Within the records that follow, count the lines containing the string "superfamily". Reply only with the count.

Dataset items
■ ■ ■

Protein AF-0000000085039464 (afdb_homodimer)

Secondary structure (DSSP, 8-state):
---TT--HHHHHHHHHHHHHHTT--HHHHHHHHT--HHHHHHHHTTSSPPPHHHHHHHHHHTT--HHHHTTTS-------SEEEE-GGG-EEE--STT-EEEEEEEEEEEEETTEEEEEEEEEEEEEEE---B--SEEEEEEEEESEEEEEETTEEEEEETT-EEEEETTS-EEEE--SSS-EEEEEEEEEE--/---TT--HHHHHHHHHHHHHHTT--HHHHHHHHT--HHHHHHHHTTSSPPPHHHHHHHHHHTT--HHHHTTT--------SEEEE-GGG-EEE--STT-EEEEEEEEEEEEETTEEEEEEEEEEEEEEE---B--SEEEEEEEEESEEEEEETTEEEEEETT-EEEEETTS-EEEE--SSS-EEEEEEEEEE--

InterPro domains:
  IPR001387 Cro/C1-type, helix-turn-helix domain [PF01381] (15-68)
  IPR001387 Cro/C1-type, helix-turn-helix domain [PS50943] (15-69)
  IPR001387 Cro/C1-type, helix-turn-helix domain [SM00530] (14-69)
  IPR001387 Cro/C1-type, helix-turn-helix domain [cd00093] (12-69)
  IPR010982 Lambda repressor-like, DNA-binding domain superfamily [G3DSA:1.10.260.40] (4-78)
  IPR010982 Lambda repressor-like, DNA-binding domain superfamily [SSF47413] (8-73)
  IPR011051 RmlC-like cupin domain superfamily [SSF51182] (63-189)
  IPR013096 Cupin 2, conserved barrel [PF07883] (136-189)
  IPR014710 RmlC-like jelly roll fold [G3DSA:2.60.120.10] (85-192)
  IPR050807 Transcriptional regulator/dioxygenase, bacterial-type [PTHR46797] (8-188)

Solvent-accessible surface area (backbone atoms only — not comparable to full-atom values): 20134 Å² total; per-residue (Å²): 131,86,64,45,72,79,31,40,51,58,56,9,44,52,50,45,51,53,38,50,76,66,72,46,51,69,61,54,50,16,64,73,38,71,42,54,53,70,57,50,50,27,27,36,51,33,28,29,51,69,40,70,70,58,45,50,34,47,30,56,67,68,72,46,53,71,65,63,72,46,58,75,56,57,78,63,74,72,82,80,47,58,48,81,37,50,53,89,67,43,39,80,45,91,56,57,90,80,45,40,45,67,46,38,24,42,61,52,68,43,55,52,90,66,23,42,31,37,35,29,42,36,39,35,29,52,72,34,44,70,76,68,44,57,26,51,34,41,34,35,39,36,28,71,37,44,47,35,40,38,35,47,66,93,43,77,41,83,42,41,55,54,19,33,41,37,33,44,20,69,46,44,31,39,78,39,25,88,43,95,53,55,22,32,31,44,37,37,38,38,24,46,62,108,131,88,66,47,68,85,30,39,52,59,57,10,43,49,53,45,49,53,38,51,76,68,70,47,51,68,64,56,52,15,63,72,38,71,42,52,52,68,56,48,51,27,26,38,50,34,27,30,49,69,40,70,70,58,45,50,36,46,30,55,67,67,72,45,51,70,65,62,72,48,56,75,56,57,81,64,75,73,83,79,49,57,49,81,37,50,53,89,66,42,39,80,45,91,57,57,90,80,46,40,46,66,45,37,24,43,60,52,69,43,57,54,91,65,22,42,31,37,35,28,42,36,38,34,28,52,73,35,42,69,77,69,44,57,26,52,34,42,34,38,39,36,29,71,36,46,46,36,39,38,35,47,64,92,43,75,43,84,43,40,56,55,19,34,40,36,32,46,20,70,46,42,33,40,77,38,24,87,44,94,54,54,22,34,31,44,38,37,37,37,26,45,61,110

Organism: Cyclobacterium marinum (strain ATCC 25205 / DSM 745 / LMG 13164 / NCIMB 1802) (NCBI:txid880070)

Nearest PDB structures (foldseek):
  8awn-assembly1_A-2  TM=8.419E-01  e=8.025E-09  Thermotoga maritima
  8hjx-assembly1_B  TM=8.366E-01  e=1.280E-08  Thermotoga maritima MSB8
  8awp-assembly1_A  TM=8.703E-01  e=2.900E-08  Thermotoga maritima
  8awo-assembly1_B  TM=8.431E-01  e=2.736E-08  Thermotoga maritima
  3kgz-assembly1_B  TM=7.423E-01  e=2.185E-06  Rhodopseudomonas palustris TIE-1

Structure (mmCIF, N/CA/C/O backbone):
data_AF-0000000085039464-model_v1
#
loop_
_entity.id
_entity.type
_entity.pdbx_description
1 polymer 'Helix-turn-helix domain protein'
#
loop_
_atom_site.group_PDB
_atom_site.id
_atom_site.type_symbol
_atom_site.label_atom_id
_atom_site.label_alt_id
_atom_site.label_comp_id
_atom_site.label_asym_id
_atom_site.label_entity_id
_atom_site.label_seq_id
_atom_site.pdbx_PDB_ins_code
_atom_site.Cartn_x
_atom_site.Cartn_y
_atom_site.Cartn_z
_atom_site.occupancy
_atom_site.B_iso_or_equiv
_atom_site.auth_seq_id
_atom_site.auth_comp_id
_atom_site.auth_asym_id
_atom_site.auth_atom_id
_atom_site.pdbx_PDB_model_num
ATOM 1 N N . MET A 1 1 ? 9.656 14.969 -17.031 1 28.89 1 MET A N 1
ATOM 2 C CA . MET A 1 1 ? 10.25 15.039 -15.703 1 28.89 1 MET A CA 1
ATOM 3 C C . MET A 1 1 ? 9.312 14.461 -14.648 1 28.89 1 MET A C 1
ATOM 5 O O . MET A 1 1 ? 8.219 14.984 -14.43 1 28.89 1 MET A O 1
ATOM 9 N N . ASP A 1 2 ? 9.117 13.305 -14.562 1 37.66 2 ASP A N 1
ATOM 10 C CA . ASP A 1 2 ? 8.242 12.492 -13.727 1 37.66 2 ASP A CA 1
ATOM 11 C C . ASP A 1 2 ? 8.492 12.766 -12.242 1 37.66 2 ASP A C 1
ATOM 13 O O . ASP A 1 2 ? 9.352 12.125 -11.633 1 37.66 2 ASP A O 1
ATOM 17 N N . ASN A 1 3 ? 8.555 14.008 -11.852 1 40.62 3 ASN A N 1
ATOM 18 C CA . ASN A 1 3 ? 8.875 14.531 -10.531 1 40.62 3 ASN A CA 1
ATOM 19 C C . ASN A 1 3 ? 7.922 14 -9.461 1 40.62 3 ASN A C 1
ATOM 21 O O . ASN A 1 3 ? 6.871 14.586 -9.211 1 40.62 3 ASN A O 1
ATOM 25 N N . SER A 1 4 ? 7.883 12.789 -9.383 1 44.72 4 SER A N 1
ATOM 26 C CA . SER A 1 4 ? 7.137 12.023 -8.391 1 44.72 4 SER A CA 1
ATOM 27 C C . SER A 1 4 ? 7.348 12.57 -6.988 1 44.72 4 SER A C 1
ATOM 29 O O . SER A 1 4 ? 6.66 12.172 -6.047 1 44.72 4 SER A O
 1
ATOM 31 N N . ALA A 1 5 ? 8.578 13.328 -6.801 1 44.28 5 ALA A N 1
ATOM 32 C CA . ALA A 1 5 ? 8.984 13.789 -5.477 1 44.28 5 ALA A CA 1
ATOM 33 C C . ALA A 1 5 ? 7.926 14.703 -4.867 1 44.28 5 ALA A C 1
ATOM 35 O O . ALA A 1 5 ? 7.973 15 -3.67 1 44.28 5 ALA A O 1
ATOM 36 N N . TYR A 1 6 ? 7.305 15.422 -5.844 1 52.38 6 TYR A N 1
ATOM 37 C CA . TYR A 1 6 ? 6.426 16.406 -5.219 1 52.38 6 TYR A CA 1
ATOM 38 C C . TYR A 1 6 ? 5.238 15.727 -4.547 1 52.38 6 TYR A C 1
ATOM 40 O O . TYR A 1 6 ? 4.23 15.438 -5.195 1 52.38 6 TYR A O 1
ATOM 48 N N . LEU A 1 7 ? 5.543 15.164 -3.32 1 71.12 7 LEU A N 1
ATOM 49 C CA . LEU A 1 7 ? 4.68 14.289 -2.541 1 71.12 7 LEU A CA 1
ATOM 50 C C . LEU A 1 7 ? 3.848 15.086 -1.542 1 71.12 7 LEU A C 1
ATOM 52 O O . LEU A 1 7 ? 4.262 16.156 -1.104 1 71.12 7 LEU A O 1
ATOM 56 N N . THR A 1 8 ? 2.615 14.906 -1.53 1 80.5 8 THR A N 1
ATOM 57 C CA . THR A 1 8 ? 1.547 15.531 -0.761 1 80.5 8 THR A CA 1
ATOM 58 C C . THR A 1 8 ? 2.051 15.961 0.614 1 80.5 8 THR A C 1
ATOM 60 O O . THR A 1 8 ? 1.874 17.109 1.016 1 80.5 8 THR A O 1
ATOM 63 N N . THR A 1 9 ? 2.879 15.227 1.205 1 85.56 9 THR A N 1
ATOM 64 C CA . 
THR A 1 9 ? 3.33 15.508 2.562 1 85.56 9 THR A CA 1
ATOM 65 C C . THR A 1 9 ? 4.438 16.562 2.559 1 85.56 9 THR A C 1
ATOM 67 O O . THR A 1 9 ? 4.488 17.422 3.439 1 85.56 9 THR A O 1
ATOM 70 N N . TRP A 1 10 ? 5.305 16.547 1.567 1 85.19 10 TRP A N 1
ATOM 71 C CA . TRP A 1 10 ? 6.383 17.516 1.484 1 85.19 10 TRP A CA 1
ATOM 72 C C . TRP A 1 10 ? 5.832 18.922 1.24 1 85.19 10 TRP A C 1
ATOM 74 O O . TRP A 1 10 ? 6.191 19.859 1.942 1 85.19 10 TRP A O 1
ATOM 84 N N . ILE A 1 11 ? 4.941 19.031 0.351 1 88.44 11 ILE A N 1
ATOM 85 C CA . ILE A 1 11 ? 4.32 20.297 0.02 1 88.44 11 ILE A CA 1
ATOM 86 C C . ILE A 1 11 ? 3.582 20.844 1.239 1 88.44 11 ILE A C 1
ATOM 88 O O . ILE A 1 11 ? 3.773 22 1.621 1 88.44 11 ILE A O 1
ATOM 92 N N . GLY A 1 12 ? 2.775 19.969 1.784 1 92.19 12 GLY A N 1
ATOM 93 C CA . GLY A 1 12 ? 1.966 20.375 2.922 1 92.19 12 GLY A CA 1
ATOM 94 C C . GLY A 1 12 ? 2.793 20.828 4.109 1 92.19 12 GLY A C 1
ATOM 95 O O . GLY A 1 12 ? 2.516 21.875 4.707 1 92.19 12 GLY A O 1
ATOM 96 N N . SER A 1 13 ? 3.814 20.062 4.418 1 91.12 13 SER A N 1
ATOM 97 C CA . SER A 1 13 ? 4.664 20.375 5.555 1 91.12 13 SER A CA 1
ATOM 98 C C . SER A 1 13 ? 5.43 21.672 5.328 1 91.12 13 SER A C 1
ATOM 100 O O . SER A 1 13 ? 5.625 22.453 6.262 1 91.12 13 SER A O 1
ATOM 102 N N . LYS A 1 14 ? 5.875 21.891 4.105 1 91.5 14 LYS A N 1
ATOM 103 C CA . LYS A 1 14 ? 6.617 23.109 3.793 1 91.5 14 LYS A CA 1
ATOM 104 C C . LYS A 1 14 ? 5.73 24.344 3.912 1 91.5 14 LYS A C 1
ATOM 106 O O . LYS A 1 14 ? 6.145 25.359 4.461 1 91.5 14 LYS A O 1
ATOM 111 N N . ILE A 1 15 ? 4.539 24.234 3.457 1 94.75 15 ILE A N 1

■ ■ ■

## ANSWER AREA
3